How can you say this, when time after time people who have reported to VAERS and suffer debilitating illness say that neither the CDC or NHS has contacted them.

Where did you get that information? How many of these people are there? Did they contact their doctors, and did the doctors contact the CDC?

I ask because the doctors have a legal obligation to contact the CDC, and the CDC must -- by law -- investigate all serious or unexpected adverse effects from all vaccines. Not just COVID. That is clearly spelled out in the CDC website and in the Federal laws. I think it is extremely unlikely that large numbers of doctors are ignoring their professional obligations and risking the loss of their medical licenses. It is equally unlikely that the people at the CDC are ignoring or flouting the laws. They would be fired for doing that. So, I conclude that what you say here is an unverified report, probably made up by an antivaxxer or someone in Russia. I recommend you apply a bullshit filter more carefully, and stop believing things which violate common sense and everyday experience.

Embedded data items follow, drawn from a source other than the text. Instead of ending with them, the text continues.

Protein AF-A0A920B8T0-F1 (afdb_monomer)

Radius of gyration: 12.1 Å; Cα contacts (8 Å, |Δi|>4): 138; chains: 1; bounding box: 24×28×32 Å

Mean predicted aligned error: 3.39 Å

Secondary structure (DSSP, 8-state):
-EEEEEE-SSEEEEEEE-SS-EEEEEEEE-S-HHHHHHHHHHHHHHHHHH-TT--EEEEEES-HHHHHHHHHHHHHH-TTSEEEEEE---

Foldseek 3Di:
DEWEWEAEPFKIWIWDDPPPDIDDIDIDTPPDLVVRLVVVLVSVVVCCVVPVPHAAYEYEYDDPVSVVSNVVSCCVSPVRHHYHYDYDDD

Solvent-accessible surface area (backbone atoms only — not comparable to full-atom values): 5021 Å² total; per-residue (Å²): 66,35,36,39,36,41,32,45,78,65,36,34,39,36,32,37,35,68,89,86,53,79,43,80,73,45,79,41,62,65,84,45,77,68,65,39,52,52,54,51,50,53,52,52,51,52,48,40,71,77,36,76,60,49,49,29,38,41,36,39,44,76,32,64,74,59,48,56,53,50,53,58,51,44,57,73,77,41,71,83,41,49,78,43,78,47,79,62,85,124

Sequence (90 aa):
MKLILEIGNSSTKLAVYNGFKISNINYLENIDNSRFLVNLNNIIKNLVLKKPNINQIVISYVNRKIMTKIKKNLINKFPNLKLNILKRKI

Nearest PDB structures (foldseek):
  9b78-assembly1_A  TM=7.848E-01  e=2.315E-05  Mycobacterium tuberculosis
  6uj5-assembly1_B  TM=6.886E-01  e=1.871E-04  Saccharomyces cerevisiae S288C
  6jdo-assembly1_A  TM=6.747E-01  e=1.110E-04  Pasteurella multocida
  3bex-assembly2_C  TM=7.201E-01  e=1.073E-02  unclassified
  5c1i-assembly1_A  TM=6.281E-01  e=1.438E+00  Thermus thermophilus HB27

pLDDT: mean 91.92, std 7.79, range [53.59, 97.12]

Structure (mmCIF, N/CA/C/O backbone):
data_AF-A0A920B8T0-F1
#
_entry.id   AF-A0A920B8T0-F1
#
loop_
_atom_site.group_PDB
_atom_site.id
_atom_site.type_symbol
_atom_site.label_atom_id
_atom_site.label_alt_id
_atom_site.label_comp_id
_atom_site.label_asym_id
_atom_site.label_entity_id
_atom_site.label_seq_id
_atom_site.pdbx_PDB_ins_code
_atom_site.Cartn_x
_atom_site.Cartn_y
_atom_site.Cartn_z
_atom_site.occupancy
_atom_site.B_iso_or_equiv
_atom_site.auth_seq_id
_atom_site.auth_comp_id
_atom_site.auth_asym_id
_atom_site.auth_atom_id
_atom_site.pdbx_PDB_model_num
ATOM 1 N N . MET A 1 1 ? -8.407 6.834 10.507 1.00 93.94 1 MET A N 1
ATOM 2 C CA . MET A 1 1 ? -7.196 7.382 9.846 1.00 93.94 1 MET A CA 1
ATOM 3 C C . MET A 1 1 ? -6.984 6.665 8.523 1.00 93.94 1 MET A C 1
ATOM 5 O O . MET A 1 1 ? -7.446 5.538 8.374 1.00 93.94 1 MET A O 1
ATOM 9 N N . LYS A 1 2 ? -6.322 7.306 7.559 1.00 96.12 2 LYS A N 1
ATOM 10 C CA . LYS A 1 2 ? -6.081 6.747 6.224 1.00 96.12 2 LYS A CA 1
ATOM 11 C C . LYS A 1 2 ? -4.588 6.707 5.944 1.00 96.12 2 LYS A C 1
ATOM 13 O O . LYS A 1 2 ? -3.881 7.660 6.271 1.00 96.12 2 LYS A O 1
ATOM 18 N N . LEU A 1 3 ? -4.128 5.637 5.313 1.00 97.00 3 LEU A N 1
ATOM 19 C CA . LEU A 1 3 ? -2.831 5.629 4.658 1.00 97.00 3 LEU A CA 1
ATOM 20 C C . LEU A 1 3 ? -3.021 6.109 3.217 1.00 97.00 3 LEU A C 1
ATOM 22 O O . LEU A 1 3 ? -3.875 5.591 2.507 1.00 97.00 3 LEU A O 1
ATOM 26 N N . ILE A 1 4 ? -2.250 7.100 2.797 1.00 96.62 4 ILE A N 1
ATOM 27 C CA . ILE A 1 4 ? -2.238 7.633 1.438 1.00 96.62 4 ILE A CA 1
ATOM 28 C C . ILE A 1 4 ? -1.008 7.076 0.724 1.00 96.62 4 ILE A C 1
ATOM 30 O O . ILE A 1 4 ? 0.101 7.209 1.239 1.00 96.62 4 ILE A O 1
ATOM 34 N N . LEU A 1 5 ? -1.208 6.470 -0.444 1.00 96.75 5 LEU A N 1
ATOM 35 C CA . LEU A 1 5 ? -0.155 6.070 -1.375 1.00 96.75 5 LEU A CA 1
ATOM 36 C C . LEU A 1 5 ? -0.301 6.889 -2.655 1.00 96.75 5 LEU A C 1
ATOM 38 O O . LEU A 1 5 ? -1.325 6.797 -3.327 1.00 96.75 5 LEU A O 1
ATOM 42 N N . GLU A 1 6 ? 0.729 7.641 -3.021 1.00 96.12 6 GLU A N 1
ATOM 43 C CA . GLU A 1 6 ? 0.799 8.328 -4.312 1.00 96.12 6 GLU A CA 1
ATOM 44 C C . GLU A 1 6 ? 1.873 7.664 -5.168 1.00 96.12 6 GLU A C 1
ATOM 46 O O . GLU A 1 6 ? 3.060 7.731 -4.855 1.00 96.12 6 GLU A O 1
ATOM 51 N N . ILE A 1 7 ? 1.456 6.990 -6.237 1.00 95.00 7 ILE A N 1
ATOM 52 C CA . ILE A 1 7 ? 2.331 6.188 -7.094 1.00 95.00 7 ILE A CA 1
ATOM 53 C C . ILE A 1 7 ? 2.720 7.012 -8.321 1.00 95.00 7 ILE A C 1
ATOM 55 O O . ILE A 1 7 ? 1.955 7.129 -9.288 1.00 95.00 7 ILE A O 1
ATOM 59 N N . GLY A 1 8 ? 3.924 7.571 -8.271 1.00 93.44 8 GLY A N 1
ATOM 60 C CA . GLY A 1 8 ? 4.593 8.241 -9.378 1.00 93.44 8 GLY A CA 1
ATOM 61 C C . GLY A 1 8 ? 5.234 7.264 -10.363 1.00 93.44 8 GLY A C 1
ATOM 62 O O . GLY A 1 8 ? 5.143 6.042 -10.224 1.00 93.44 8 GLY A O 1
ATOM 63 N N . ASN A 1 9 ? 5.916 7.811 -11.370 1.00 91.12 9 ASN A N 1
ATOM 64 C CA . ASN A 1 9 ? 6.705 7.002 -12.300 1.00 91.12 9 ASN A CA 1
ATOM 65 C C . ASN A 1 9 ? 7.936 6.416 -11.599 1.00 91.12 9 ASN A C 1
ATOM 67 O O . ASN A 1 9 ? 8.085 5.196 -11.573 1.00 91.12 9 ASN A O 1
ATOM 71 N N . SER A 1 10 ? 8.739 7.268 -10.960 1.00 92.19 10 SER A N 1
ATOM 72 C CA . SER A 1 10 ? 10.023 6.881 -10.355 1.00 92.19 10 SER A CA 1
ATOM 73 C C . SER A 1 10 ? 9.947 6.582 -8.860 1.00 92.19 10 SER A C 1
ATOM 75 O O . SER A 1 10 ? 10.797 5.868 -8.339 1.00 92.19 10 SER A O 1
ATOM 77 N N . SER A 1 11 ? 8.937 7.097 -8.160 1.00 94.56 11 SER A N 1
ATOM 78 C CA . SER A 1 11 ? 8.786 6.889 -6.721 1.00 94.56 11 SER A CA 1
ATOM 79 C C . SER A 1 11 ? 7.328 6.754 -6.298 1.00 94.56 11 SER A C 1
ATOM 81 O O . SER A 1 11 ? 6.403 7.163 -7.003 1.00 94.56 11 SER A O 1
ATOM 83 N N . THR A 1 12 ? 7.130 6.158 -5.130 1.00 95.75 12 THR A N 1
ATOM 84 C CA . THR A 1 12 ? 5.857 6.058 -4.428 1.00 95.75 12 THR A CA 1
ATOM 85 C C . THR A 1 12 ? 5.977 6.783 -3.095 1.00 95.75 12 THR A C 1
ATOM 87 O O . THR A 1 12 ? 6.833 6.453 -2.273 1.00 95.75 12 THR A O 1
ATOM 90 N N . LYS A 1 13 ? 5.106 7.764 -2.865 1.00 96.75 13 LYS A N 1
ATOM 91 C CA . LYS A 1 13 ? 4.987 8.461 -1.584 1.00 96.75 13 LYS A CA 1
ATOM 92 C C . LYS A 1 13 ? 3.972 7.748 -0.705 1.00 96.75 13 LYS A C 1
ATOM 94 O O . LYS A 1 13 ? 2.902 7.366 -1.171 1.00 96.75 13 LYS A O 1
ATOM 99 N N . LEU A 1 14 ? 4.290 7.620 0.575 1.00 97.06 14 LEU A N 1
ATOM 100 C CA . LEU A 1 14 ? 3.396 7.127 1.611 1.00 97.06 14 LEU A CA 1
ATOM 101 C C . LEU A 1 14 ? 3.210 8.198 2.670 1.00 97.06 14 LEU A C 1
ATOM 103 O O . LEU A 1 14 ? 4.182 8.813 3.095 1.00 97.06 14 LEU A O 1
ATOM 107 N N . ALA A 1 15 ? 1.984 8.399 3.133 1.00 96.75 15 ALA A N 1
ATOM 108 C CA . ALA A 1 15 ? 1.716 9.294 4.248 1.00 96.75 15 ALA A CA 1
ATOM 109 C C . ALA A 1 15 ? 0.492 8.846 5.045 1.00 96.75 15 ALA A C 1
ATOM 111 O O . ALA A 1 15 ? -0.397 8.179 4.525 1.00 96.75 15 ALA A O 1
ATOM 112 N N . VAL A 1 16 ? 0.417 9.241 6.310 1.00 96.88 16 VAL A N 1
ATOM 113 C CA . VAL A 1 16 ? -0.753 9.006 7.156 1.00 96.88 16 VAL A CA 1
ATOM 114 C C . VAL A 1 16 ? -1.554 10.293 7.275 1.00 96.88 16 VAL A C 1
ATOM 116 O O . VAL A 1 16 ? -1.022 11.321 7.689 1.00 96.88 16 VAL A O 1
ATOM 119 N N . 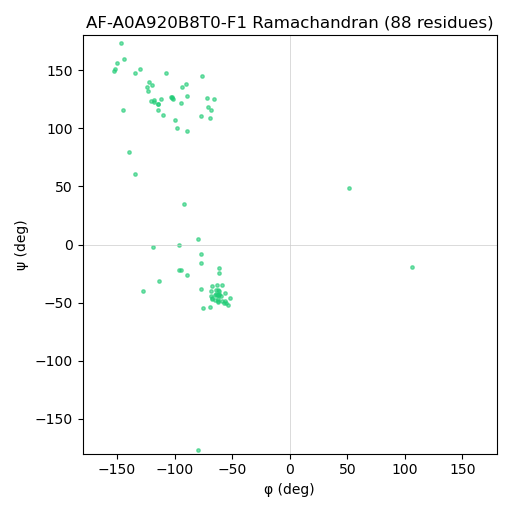TYR A 1 17 ? -2.846 10.217 6.969 1.00 95.88 17 TYR A N 1
ATOM 120 C CA . TYR A 1 17 ? -3.796 11.308 7.137 1.00 95.88 17 TYR A CA 1
ATOM 121 C C . TYR A 1 17 ? -4.807 10.974 8.236 1.00 95.88 17 TYR A C 1
ATOM 123 O O . TYR A 1 17 ? -5.470 9.930 8.202 1.00 95.88 17 TYR A O 1
ATOM 131 N N . ASN A 1 18 ? -4.936 11.854 9.229 1.00 93.69 18 ASN A N 1
ATOM 132 C CA . ASN A 1 18 ? -5.865 11.656 10.346 1.00 93.69 18 ASN A CA 1
ATOM 133 C C . ASN A 1 18 ? -7.221 12.368 10.176 1.00 93.69 18 ASN A C 1
ATOM 135 O O . ASN A 1 18 ? -8.064 12.216 11.050 1.00 93.69 18 ASN A O 1
ATOM 139 N N . GLY A 1 19 ? -7.445 13.089 9.071 1.00 91.81 19 GLY A N 1
ATOM 140 C CA . GLY A 1 19 ? -8.625 13.944 8.865 1.00 91.81 19 GLY A CA 1
ATOM 141 C C . GLY A 1 19 ? -8.323 15.442 8.978 1.00 91.81 19 GLY A C 1
ATOM 142 O O . GLY A 1 19 ? -9.051 16.250 8.420 1.00 91.81 19 GLY A O 1
ATOM 143 N N . PHE A 1 20 ? -7.204 15.808 9.608 1.00 93.12 20 PHE A N 1
ATOM 144 C CA . PHE A 1 20 ? -6.789 17.202 9.801 1.00 93.12 20 PHE A CA 1
ATOM 145 C C . PHE A 1 20 ? -5.358 17.455 9.318 1.00 93.12 20 PHE A C 1
ATOM 147 O O . PHE A 1 20 ? -5.076 18.472 8.696 1.00 93.12 20 PHE A O 1
ATOM 154 N N . LYS A 1 21 ? -4.446 16.508 9.564 1.00 94.88 21 LYS A N 1
ATOM 155 C CA . LYS A 1 21 ? -3.011 16.640 9.305 1.00 94.88 21 LYS A CA 1
ATOM 156 C C . LYS A 1 21 ? -2.435 15.405 8.615 1.00 94.88 21 LYS A C 1
ATOM 158 O O . LYS A 1 21 ? -2.858 14.270 8.853 1.00 94.88 21 LYS A O 1
ATOM 163 N N . ILE A 1 22 ? -1.428 15.653 7.780 1.00 95.00 22 ILE A N 1
ATOM 164 C CA . ILE A 1 22 ? -0.572 14.639 7.162 1.00 95.00 22 ILE A CA 1
ATOM 165 C C . ILE A 1 22 ? 0.682 14.443 8.026 1.00 95.00 22 ILE A C 1
ATOM 167 O O . ILE A 1 22 ? 1.293 15.404 8.488 1.00 95.00 22 ILE A O 1
ATOM 171 N N . SER A 1 23 ? 1.071 13.190 8.253 1.00 94.50 23 SER A N 1
ATOM 172 C CA . SER A 1 23 ? 2.255 12.807 9.034 1.00 94.50 23 SER A CA 1
ATOM 173 C C . SER A 1 23 ? 2.902 11.531 8.485 1.00 94.50 23 SER A C 1
ATOM 175 O O . SER A 1 23 ? 2.349 10.891 7.591 1.00 94.50 23 SER A O 1
ATOM 177 N N . ASN A 1 24 ? 4.070 11.154 9.023 1.00 94.56 24 ASN A N 1
ATOM 178 C CA . ASN A 1 24 ? 4.799 9.929 8.658 1.00 94.56 24 ASN A CA 1
ATOM 179 C C . ASN A 1 24 ? 5.013 9.776 7.143 1.00 94.56 24 ASN A C 1
ATOM 181 O O . ASN A 1 24 ? 4.732 8.724 6.564 1.00 94.56 24 ASN A O 1
ATOM 185 N N . ILE A 1 25 ? 5.491 10.849 6.514 1.00 96.19 25 ILE A N 1
ATOM 186 C CA . ILE A 1 25 ? 5.768 10.872 5.082 1.00 96.19 25 ILE A CA 1
ATOM 187 C C . ILE A 1 25 ? 7.009 10.020 4.809 1.00 96.19 25 ILE A C 1
ATOM 189 O O . ILE A 1 25 ? 8.050 10.230 5.423 1.00 96.19 25 ILE A O 1
ATOM 193 N N . ASN A 1 26 ? 6.886 9.064 3.895 1.00 96.69 26 ASN A N 1
ATOM 194 C CA . ASN A 1 26 ? 7.975 8.225 3.412 1.00 96.69 26 ASN A CA 1
ATOM 195 C C . ASN A 1 26 ? 7.975 8.228 1.883 1.00 96.69 26 ASN A C 1
ATOM 197 O O . ASN A 1 26 ? 6.918 8.348 1.261 1.00 96.69 26 ASN A O 1
ATOM 201 N N . TYR A 1 27 ? 9.149 8.046 1.289 1.00 95.62 27 TYR A N 1
ATOM 202 C CA . TYR A 1 27 ? 9.317 7.904 -0.153 1.00 95.62 27 TYR A CA 1
ATOM 203 C C . TYR A 1 27 ? 10.037 6.595 -0.444 1.00 95.62 27 TYR A C 1
ATOM 205 O O . TYR A 1 27 ? 11.007 6.249 0.226 1.00 95.62 27 TYR A O 1
ATOM 213 N N . LEU A 1 28 ? 9.537 5.862 -1.432 1.00 95.00 28 LEU A N 1
ATOM 214 C CA . LEU A 1 28 ? 10.142 4.634 -1.926 1.00 95.00 28 LEU A CA 1
ATOM 215 C C . LEU A 1 28 ? 10.405 4.774 -3.414 1.00 95.00 28 LEU A C 1
ATOM 217 O O . LEU A 1 28 ? 9.514 5.165 -4.163 1.00 95.00 28 LEU A O 1
ATOM 221 N N . GLU A 1 29 ? 11.605 4.427 -3.849 1.00 93.44 29 GLU A N 1
ATOM 222 C CA . GLU A 1 29 ? 11.933 4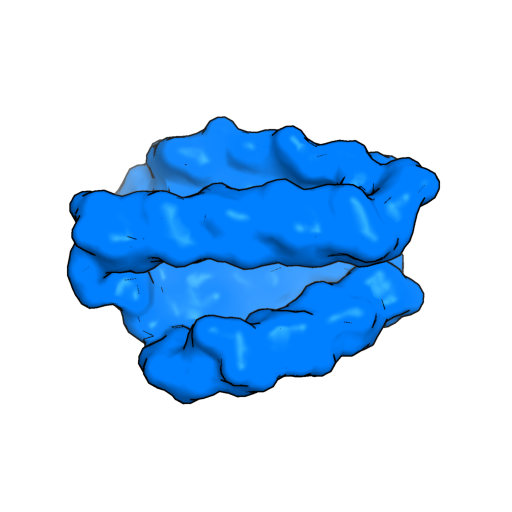.373 -5.267 1.00 93.44 29 GLU A CA 1
ATOM 223 C C . GLU A 1 29 ? 11.345 3.126 -5.934 1.00 93.44 29 GLU A C 1
ATOM 225 O O . GLU A 1 29 ? 11.293 2.036 -5.361 1.00 93.44 29 GLU A O 1
ATOM 230 N N . ASN A 1 30 ? 10.929 3.282 -7.186 1.00 90.50 30 ASN A N 1
ATOM 231 C CA . ASN A 1 30 ? 10.249 2.263 -7.976 1.00 90.50 30 ASN A CA 1
ATOM 232 C C . ASN A 1 30 ? 11.227 1.403 -8.818 1.00 90.50 30 ASN A C 1
ATOM 234 O O . ASN A 1 30 ? 10.907 1.042 -9.949 1.00 90.50 30 ASN A O 1
ATOM 238 N N . ILE A 1 31 ? 12.433 1.116 -8.313 1.00 80.62 31 ILE A N 1
ATOM 239 C CA . ILE A 1 31 ? 13.574 0.646 -9.136 1.00 80.62 31 ILE A CA 1
ATOM 240 C C . ILE A 1 31 ? 13.708 -0.894 -9.174 1.00 80.62 31 ILE A C 1
ATOM 242 O O . ILE A 1 31 ? 14.220 -1.445 -10.142 1.00 80.62 31 ILE A O 1
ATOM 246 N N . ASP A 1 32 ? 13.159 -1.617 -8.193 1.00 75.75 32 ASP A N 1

I also recommend you try to understand the concept of risks versus benefits. You should realize that every time you drive to the grocery store, you risk injury or death at a far higher rate than getting a COVID vaccine. That would be true even if many of the reported injuries and deaths were actually caused by the vaccines. Since they were not caused by the vaccines, the actual risk is vanishingly small. I trust you do drive to the grocery store. You probably fly on airplanes, even though air crashes still kill people on rare occasions. In other words, you take far greater risks than getting the vaccine, and the risk of not taking it are many, many orders of magnitude higher than taking it. Do you understand that, or not? You are innumerate if you do not understand it.

Note also that if this person did not go to the doctor, or inform his doctor or the CDC, the CDC will not hear about it. They are not omniscient.

Quote from THHuxleynew

Those low death rates are explained by the two factors above,

Clowns have an own style to explain. So new math is introduced 8xy = 0 for all x,y if median age is 20...

So zero death is given by clown math or better thanks to Ziverdo prevention.